Laurel to the Baltimore Sun for spotlighting abuse and street sales of buprenorphine, a widely hailed prescription drug for treating opiate addiction, in a series of well-reported articles published late last year. And a mini-dart to the same series for ultimately failing to put the “bupe” problem in proper context (see Editor’s Note, page 9).

As the Sun explained, bupe is a significant advance over methadone, the long-dominant treatment for heroin and painkiller addiction. Methadone provides a stronger high than bupe and can be fatal in an overdose. Suboxone, an FDA-approved form of buprenorphine, forestalls euphoria past a certain dosage and contains an agent, naloxone, intended to trigger withdrawal symptoms when crushed and injected. Most coverage of buprenorphine has touted the drug’s resistance to abuse and its proven effectiveness in combating addiction. The Sun’s three-part series and follow-up articles brought important balance to the bupe story by vigorously raising the issue of street sales and the specter of addicts using “street chemistry” to subvert naloxone to achieve an opiate high.
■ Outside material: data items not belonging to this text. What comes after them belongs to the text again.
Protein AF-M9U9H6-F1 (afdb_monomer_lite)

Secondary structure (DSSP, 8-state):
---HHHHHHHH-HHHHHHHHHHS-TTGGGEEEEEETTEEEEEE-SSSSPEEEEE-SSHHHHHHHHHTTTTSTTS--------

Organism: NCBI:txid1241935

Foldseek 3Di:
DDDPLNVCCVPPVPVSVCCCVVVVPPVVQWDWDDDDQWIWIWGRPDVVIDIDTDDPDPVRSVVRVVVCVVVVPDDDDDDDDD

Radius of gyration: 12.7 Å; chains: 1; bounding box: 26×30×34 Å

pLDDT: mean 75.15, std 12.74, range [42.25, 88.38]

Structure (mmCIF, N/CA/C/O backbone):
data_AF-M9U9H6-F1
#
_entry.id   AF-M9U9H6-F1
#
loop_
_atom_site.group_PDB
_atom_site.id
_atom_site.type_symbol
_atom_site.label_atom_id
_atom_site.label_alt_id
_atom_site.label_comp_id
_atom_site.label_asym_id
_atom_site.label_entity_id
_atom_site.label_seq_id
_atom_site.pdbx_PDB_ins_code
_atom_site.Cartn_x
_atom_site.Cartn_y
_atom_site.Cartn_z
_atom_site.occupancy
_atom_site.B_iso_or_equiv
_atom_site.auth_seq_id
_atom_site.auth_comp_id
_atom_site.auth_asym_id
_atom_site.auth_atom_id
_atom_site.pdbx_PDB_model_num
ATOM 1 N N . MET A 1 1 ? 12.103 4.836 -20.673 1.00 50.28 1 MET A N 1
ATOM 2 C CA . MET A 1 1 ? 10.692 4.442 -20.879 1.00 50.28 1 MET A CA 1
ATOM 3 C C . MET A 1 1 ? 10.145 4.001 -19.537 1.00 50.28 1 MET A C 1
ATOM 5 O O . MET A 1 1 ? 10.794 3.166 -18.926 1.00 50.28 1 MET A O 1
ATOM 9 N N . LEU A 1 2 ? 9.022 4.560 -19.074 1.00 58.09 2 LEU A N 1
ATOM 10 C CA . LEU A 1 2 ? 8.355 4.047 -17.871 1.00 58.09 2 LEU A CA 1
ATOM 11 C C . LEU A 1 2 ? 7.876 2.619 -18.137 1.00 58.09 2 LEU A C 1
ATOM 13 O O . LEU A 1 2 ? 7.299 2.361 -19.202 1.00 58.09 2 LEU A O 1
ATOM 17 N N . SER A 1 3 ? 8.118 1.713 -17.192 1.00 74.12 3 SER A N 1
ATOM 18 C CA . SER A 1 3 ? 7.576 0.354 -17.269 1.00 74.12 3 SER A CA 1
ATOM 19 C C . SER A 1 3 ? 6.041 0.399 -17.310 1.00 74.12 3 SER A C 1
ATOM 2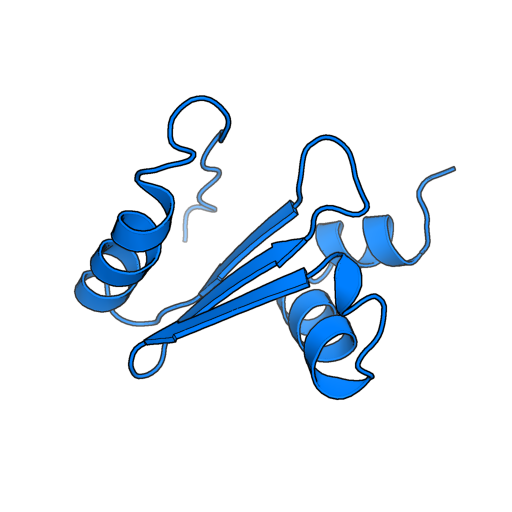1 O O . SER A 1 3 ? 5.425 1.361 -16.846 1.00 74.12 3 SER A O 1
ATOM 23 N N . GLN A 1 4 ? 5.392 -0.623 -17.879 1.00 78.06 4 GLN A N 1
ATOM 24 C CA . GLN A 1 4 ? 3.921 -0.693 -17.886 1.00 78.06 4 GLN A CA 1
ATOM 25 C C . GLN A 1 4 ? 3.341 -0.616 -16.462 1.00 78.06 4 GLN A C 1
ATOM 27 O O . GLN A 1 4 ? 2.338 0.058 -16.254 1.00 78.06 4 GLN A O 1
ATOM 32 N N . LEU A 1 5 ? 4.041 -1.198 -15.483 1.00 74.25 5 LEU A N 1
ATOM 33 C CA . LEU A 1 5 ? 3.729 -1.118 -14.053 1.00 74.25 5 LEU A CA 1
ATOM 34 C C . LEU A 1 5 ? 3.833 0.309 -13.491 1.00 74.25 5 LEU A C 1
ATOM 36 O O . LEU A 1 5 ? 2.950 0.733 -12.754 1.00 74.25 5 LEU A O 1
ATOM 40 N N . GLU A 1 6 ? 4.866 1.079 -13.851 1.00 72.69 6 GLU A N 1
ATOM 41 C CA . GLU A 1 6 ? 4.970 2.486 -13.422 1.00 72.69 6 GLU A CA 1
ATOM 42 C C . GLU A 1 6 ? 3.856 3.346 -14.006 1.00 72.69 6 GLU A C 1
ATOM 44 O O . GLU A 1 6 ? 3.328 4.212 -13.314 1.00 72.69 6 GLU A O 1
ATOM 49 N N . LYS A 1 7 ? 3.488 3.112 -15.271 1.00 81.81 7 LYS A N 1
ATOM 50 C CA . LYS A 1 7 ? 2.350 3.806 -15.883 1.00 81.81 7 LYS A CA 1
ATOM 51 C C . LYS A 1 7 ? 1.056 3.459 -15.154 1.00 81.81 7 LYS A C 1
ATOM 53 O O . LYS A 1 7 ? 0.314 4.372 -14.821 1.00 81.81 7 LYS A O 1
ATOM 58 N N . LEU A 1 8 ? 0.837 2.174 -14.860 1.00 80.12 8 LEU A N 1
ATOM 59 C CA . LEU A 1 8 ? -0.349 1.708 -14.148 1.00 80.12 8 LEU A CA 1
ATOM 60 C C . LEU A 1 8 ? -0.453 2.321 -12.748 1.00 80.12 8 LEU A C 1
ATOM 62 O O . LEU A 1 8 ? -1.515 2.815 -12.398 1.00 80.12 8 LEU 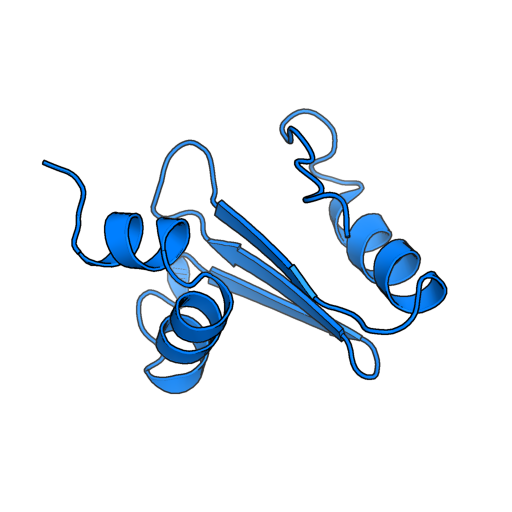A O 1
ATOM 66 N N . PHE A 1 9 ? 0.645 2.375 -11.988 1.00 78.56 9 PHE A N 1
ATOM 67 C CA . PHE A 1 9 ? 0.671 3.035 -10.678 1.00 78.56 9 PHE A CA 1
ATOM 68 C C . PHE A 1 9 ? 0.224 4.503 -10.749 1.00 78.56 9 PHE A C 1
ATOM 70 O O . PHE A 1 9 ? -0.494 4.971 -9.871 1.00 78.56 9 PHE A O 1
ATOM 77 N N . LEU A 1 10 ? 0.656 5.232 -11.783 1.00 77.44 10 LEU A N 1
ATOM 78 C CA . LEU A 1 10 ? 0.329 6.650 -11.953 1.00 77.44 10 LEU A CA 1
ATOM 79 C C . LEU A 1 10 ? -1.107 6.884 -12.439 1.00 77.44 10 LEU A C 1
ATOM 81 O O . LEU A 1 10 ? -1.656 7.946 -12.170 1.00 77.44 10 LEU A O 1
ATOM 85 N N . THR A 1 11 ? -1.698 5.941 -13.176 1.00 83.94 11 THR A N 1
ATOM 86 C CA . THR A 1 11 ? -3.056 6.083 -13.728 1.00 83.94 11 THR A CA 1
ATOM 87 C C . THR A 1 11 ? -4.140 5.471 -12.849 1.00 83.94 11 THR A C 1
ATOM 89 O O . THR A 1 11 ? -5.249 5.986 -12.816 1.00 83.94 11 THR A O 1
ATOM 92 N N . ASP A 1 12 ? -3.843 4.348 -12.193 1.00 80.94 12 ASP A N 1
ATOM 93 C CA . ASP A 1 12 ? -4.788 3.566 -11.396 1.00 80.94 12 ASP A CA 1
ATOM 94 C C . ASP A 1 12 ? -4.044 2.817 -10.267 1.00 80.94 12 ASP A C 1
ATOM 96 O O . ASP A 1 12 ? -3.711 1.629 -10.387 1.00 80.94 12 ASP A O 1
ATOM 100 N N . PRO A 1 13 ? -3.736 3.511 -9.157 1.00 74.12 13 PRO A N 1
ATOM 101 C CA . PRO A 1 13 ? -3.002 2.928 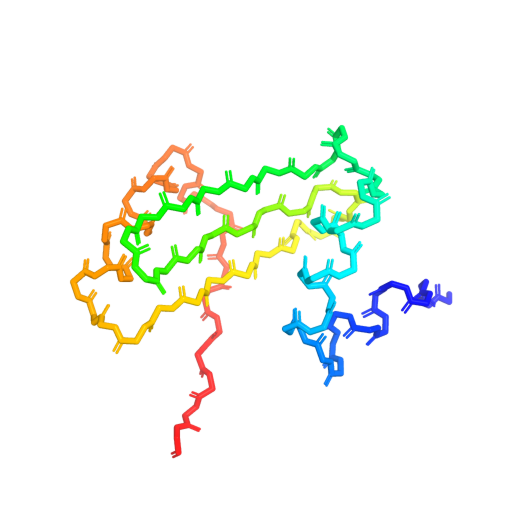-8.037 1.00 74.12 13 PRO A CA 1
ATOM 102 C C . PRO A 1 13 ? -3.781 1.795 -7.350 1.00 74.12 13 PRO A C 1
ATOM 104 O O . PRO A 1 13 ? -3.174 0.860 -6.829 1.00 74.12 13 PRO A O 1
ATOM 107 N N . VAL A 1 14 ? -5.117 1.828 -7.379 1.00 78.56 14 VAL A N 1
ATOM 108 C CA . VAL A 1 14 ? -5.951 0.772 -6.787 1.00 78.56 14 VAL A CA 1
ATOM 109 C C . VAL A 1 14 ? -5.784 -0.518 -7.575 1.00 78.56 14 VAL A C 1
ATOM 111 O O . VAL A 1 14 ? -5.440 -1.553 -7.002 1.00 78.56 14 VAL A O 1
ATOM 114 N N . ARG A 1 15 ? -5.952 -0.458 -8.898 1.00 80.69 15 ARG A N 1
ATOM 115 C CA . ARG A 1 15 ? -5.724 -1.614 -9.765 1.00 80.69 15 ARG A CA 1
ATOM 116 C C . ARG A 1 15 ? -4.285 -2.104 -9.688 1.00 80.69 15 ARG A C 1
ATOM 118 O O . ARG A 1 15 ? -4.074 -3.310 -9.640 1.00 80.69 15 ARG A O 1
ATOM 125 N N . PHE A 1 16 ? -3.308 -1.201 -9.610 1.00 82.44 16 PHE A N 1
ATOM 126 C CA . PHE A 1 16 ? -1.912 -1.572 -9.380 1.00 82.44 16 PHE A CA 1
ATOM 127 C C . PHE A 1 16 ? -1.745 -2.396 -8.091 1.00 82.44 16 PHE A C 1
ATOM 129 O O . PHE A 1 16 ? -1.106 -3.445 -8.122 1.00 82.44 16 PHE A O 1
ATOM 136 N N . ALA A 1 17 ? -2.345 -1.975 -6.970 1.00 77.62 17 ALA A N 1
ATOM 137 C CA . ALA A 1 17 ? -2.275 -2.718 -5.709 1.00 77.62 17 ALA A CA 1
ATOM 138 C C . ALA A 1 17 ? -2.879 -4.126 -5.828 1.00 77.62 17 ALA A C 1
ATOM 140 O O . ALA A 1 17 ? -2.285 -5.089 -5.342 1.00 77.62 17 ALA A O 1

Reporters Doug Donovan, Fred Schulte, and Erika Niedowski hit the streets to document abuse and diversion in West Baltimore, New England, and France. They discovered that little data exist on bupe’s role in overdose deaths because many medical examiners have no way to detect traces of the drug. The street reporting was the story’s strength. Much of the enthusiasm over buprenorphine is based on its success in research settings, but the reporters searched out patients, doctors, and medical examiners to chronicle its effects in the real world.